ASSIGNMENT: The entries should be given again so that each one matches the original exactly.

═══ SUPPLIED MATERIAL ═══

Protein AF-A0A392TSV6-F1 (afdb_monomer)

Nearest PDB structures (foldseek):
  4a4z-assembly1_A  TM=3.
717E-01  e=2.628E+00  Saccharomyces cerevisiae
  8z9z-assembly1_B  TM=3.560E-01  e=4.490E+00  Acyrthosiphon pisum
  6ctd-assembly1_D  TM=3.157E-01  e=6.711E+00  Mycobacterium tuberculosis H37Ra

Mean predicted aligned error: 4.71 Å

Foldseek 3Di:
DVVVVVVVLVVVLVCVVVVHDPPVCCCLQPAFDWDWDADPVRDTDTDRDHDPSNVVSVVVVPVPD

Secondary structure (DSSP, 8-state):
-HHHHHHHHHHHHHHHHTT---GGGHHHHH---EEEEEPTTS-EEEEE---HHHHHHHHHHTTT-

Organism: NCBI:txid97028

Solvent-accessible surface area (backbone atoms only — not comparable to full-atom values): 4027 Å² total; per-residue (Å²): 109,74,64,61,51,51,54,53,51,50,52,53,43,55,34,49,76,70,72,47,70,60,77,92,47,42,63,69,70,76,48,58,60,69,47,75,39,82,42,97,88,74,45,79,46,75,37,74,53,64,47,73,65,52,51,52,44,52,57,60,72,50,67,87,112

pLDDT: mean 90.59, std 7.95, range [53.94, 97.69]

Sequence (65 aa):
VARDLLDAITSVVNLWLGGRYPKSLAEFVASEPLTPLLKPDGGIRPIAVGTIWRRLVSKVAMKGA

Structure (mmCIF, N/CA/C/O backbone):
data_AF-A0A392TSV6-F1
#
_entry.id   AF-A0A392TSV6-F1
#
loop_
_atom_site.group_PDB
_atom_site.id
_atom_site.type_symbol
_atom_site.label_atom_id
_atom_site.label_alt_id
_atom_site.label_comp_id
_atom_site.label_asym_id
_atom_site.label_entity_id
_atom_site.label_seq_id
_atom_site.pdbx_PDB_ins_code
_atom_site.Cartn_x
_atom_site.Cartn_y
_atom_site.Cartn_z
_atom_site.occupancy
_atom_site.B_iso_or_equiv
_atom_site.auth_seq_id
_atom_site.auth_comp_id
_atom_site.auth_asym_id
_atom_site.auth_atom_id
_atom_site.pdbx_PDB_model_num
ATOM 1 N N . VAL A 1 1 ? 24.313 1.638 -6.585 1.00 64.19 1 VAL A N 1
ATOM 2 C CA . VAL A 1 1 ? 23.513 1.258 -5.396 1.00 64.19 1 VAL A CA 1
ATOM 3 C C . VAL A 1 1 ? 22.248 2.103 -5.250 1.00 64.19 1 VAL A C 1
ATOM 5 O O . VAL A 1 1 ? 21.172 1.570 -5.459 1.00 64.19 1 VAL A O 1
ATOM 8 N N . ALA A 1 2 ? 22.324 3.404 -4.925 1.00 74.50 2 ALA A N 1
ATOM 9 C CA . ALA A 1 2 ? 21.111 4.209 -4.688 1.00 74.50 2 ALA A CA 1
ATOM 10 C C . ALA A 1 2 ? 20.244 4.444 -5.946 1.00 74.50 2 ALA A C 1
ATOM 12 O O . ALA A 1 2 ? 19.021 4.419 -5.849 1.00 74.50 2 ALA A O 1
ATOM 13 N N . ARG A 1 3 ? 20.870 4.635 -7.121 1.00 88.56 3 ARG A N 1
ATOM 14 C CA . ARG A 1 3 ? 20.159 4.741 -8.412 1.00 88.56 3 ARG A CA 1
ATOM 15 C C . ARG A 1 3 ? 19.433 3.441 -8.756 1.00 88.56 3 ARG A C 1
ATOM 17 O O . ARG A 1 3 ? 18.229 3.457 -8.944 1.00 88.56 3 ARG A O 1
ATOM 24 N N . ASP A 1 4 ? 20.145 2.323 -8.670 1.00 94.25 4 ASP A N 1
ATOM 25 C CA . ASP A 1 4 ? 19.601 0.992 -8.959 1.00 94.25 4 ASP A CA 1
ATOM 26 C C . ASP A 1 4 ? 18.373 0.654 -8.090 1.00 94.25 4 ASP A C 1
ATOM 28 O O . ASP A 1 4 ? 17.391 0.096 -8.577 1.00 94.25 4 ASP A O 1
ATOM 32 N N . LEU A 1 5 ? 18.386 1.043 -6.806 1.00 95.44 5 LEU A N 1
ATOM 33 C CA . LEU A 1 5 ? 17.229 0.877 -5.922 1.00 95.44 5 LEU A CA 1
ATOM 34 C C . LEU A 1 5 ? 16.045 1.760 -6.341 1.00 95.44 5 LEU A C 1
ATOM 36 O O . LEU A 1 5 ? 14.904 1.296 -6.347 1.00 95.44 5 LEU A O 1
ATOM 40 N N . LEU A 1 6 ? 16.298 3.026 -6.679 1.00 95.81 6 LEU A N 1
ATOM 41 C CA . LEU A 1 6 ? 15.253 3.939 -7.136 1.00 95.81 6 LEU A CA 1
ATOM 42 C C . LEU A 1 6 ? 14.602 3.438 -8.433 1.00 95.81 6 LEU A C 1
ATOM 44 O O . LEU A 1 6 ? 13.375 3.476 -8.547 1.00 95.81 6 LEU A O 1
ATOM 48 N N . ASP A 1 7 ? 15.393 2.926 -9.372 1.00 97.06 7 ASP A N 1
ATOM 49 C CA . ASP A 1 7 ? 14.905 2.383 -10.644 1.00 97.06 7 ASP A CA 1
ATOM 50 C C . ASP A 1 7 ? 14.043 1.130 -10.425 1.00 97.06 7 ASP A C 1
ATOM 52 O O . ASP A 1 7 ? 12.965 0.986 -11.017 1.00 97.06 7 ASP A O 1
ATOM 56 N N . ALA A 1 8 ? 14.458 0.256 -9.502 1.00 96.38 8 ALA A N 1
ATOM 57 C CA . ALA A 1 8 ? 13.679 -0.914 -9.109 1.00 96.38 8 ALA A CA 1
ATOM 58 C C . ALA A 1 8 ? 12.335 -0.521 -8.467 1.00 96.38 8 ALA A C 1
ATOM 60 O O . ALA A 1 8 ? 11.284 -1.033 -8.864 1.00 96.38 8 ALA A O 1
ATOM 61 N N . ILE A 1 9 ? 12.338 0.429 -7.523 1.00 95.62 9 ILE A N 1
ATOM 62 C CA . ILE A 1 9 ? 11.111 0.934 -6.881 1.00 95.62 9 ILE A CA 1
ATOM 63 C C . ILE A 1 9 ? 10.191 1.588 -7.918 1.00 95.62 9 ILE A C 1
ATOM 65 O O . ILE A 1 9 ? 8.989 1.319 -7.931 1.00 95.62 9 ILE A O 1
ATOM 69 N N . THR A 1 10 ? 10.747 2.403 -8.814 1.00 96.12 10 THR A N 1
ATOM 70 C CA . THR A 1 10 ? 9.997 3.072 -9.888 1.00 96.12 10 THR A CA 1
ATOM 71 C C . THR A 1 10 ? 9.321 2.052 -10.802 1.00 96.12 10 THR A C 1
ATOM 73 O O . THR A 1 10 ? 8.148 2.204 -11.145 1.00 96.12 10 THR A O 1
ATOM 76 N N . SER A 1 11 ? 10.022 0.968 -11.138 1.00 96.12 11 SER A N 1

═══

RESPONSE FOR THIS EXERCISE:
Protein AF-A0A392TSV6-F1 (afdb_monomer)

Nearest PDB structures (foldseek):
  4a4z-assembly1_A  TM=3.
717E-01  e=2.628E+00  Saccharomyces cerevisiae
  8z9z-assembly1_B  TM=3.560E-01  e=4.490E+00  Acyrthosiphon pisum
  6ctd-assembly1_D  TM=3.157E-01  e=6.711E+00  Mycobacterium tuberculosis H37Ra

Mean predicted aligned error: 4.71 Å

Foldseek 3Di:
DVVVVVVVLVVVLVCVVVVHDPPVCCCLQPAFDWDWDADPVRDTDTDRDHDPSNVVSVVVVPVPD

Secondary structure (DSSP, 8-state):
-HHHHHHHHHHHHHHHHTT---GGGHHHHH---EEEEEPTTS-EEEEE---HHHHHHHHHHTTT-

Organism: NCBI:txid97028

Solvent-accessible surface area (backbone atoms only — not comparable to full-atom values): 4027 Å² total; per-residue (Å²): 109,74,64,61,51,51,54,53,51,50,52,53,43,55,34,49,76,70,72,47,70,60,77,92,47,42,63,69,70,76,48,58,60,69,47,75,39,82,42,97,88,74,45,79,46,75,37,74,53,64,47,73,65,52,51,52,44,52,57,60,72,50,67,87,112

pLDDT: mean 90.59, std 7.95, range [53.94, 97.69]

Sequence (65 aa):
VARDLLDAITSVVNLWLGGRYPKSLAEFVASEPLTPLLKPDGGIRPIAVGTIWRRLVSKVAMKGA

Structure (mmCIF, N/CA/C/O backbone):
data_AF-A0A392TSV6-F1
#
_entry.id   AF-A0A392TSV6-F1
#
loop_
_atom_site.group_PDB
_atom_site.id
_atom_site.type_symbol
_atom_site.label_atom_id
_atom_site.label_alt_id
_atom_site.label_comp_id
_atom_site.label_asym_id
_atom_site.label_entity_id
_atom_site.label_seq_id
_atom_site.pdbx_PDB_ins_code
_atom_site.Cartn_x
_atom_site.Cartn_y
_atom_site.Cartn_z
_atom_site.occupancy
_atom_site.B_iso_or_equiv
_atom_site.auth_seq_id
_atom_site.auth_comp_id
_atom_site.auth_asym_id
_atom_site.auth_atom_id
_atom_site.pdbx_PDB_model_num
ATOM 1 N N . VAL A 1 1 ? 24.313 1.638 -6.585 1.00 64.19 1 VAL A N 1
ATOM 2 C CA . VAL A 1 1 ? 23.513 1.258 -5.396 1.00 64.19 1 VAL A CA 1
ATOM 3 C C . VAL A 1 1 ? 22.248 2.103 -5.250 1.00 64.19 1 VAL A C 1
ATOM 5 O O . VAL A 1 1 ? 21.172 1.570 -5.459 1.00 64.19 1 VAL A O 1
ATOM 8 N N . ALA A 1 2 ? 22.324 3.404 -4.925 1.00 74.50 2 ALA A N 1
ATOM 9 C CA . ALA A 1 2 ? 21.111 4.209 -4.688 1.00 74.50 2 ALA A CA 1
ATOM 10 C C . ALA A 1 2 ? 20.244 4.444 -5.946 1.00 74.50 2 ALA A C 1
ATOM 12 O O . ALA A 1 2 ? 19.021 4.419 -5.849 1.00 74.50 2 ALA A O 1
ATOM 13 N N . ARG A 1 3 ? 20.870 4.635 -7.121 1.00 88.56 3 ARG A N 1
ATOM 14 C CA . ARG A 1 3 ? 20.159 4.741 -8.412 1.00 88.56 3 ARG A CA 1
ATOM 15 C C . ARG A 1 3 ? 19.433 3.441 -8.756 1.00 88.56 3 ARG A C 1
ATOM 17 O O . ARG A 1 3 ? 18.229 3.457 -8.944 1.00 88.56 3 ARG A O 1
ATOM 24 N N . ASP A 1 4 ? 20.145 2.323 -8.670 1.00 94.25 4 ASP A N 1
ATOM 25 C CA . ASP A 1 4 ? 19.601 0.992 -8.959 1.00 94.25 4 ASP A CA 1
ATOM 26 C C . ASP A 1 4 ? 18.373 0.654 -8.090 1.00 94.25 4 ASP A C 1
ATOM 28 O O . ASP A 1 4 ? 17.391 0.096 -8.577 1.00 94.25 4 ASP A O 1
ATOM 32 N N . LEU A 1 5 ? 18.386 1.043 -6.806 1.00 95.44 5 LEU A N 1
ATOM 33 C CA . LEU A 1 5 ? 17.229 0.877 -5.922 1.00 95.44 5 LEU A CA 1
ATOM 34 C C . LEU A 1 5 ? 16.045 1.760 -6.341 1.00 95.44 5 LEU A C 1
ATOM 36 O O . LEU A 1 5 ? 14.904 1.296 -6.347 1.00 95.44 5 LEU A O 1
ATOM 40 N N . LEU A 1 6 ? 16.298 3.026 -6.679 1.00 95.81 6 LEU A N 1
ATOM 41 C CA . LEU A 1 6 ? 15.253 3.939 -7.136 1.00 95.81 6 LEU A CA 1
ATOM 42 C C . LEU A 1 6 ? 14.602 3.438 -8.433 1.00 95.81 6 LEU A C 1
ATOM 44 O O . LEU A 1 6 ? 13.375 3.476 -8.547 1.00 95.81 6 LEU A O 1
ATOM 48 N N . ASP A 1 7 ? 15.393 2.926 -9.372 1.00 97.06 7 ASP A N 1
ATOM 49 C CA . ASP A 1 7 ? 14.905 2.383 -10.644 1.00 97.06 7 ASP A CA 1
ATOM 50 C C . ASP A 1 7 ? 14.043 1.130 -10.425 1.00 97.06 7 ASP A C 1
ATOM 52 O O . ASP A 1 7 ? 12.965 0.986 -11.017 1.00 97.06 7 ASP A O 1
ATOM 56 N N . ALA A 1 8 ? 14.458 0.256 -9.502 1.00 96.38 8 ALA A N 1
ATOM 57 C CA . ALA A 1 8 ? 13.679 -0.914 -9.109 1.00 96.38 8 ALA A CA 1
ATOM 58 C C . ALA A 1 8 ? 12.335 -0.521 -8.467 1.00 96.38 8 ALA A C 1
ATOM 60 O O . ALA A 1 8 ? 11.284 -1.033 -8.864 1.00 96.38 8 ALA A O 1
ATOM 61 N N . ILE A 1 9 ? 12.338 0.429 -7.523 1.00 95.62 9 ILE A N 1
ATOM 62 C CA . ILE A 1 9 ? 11.111 0.934 -6.881 1.00 95.62 9 ILE A CA 1
ATOM 63 C C . ILE A 1 9 ? 10.191 1.588 -7.918 1.00 95.62 9 ILE A C 1
ATOM 65 O O . ILE A 1 9 ? 8.989 1.319 -7.931 1.00 95.62 9 ILE A O 1
ATOM 69 N N . THR A 1 10 ? 10.747 2.403 -8.814 1.00 96.12 10 THR A N 1
ATOM 70 C CA . THR A 1 10 ? 9.997 3.072 -9.888 1.00 96.12 10 THR A CA 1
ATOM 71 C C . THR A 1 10 ? 9.321 2.052 -10.802 1.00 96.12 10 THR A C 1
ATOM 73 O O . THR A 1 10 ? 8.148 2.204 -11.145 1.00 96.12 10 THR A O 1
ATOM 76 N N . SER A 1 11 ? 10.022 0.968 -11.138 1.00 96.12 11 SER A N 1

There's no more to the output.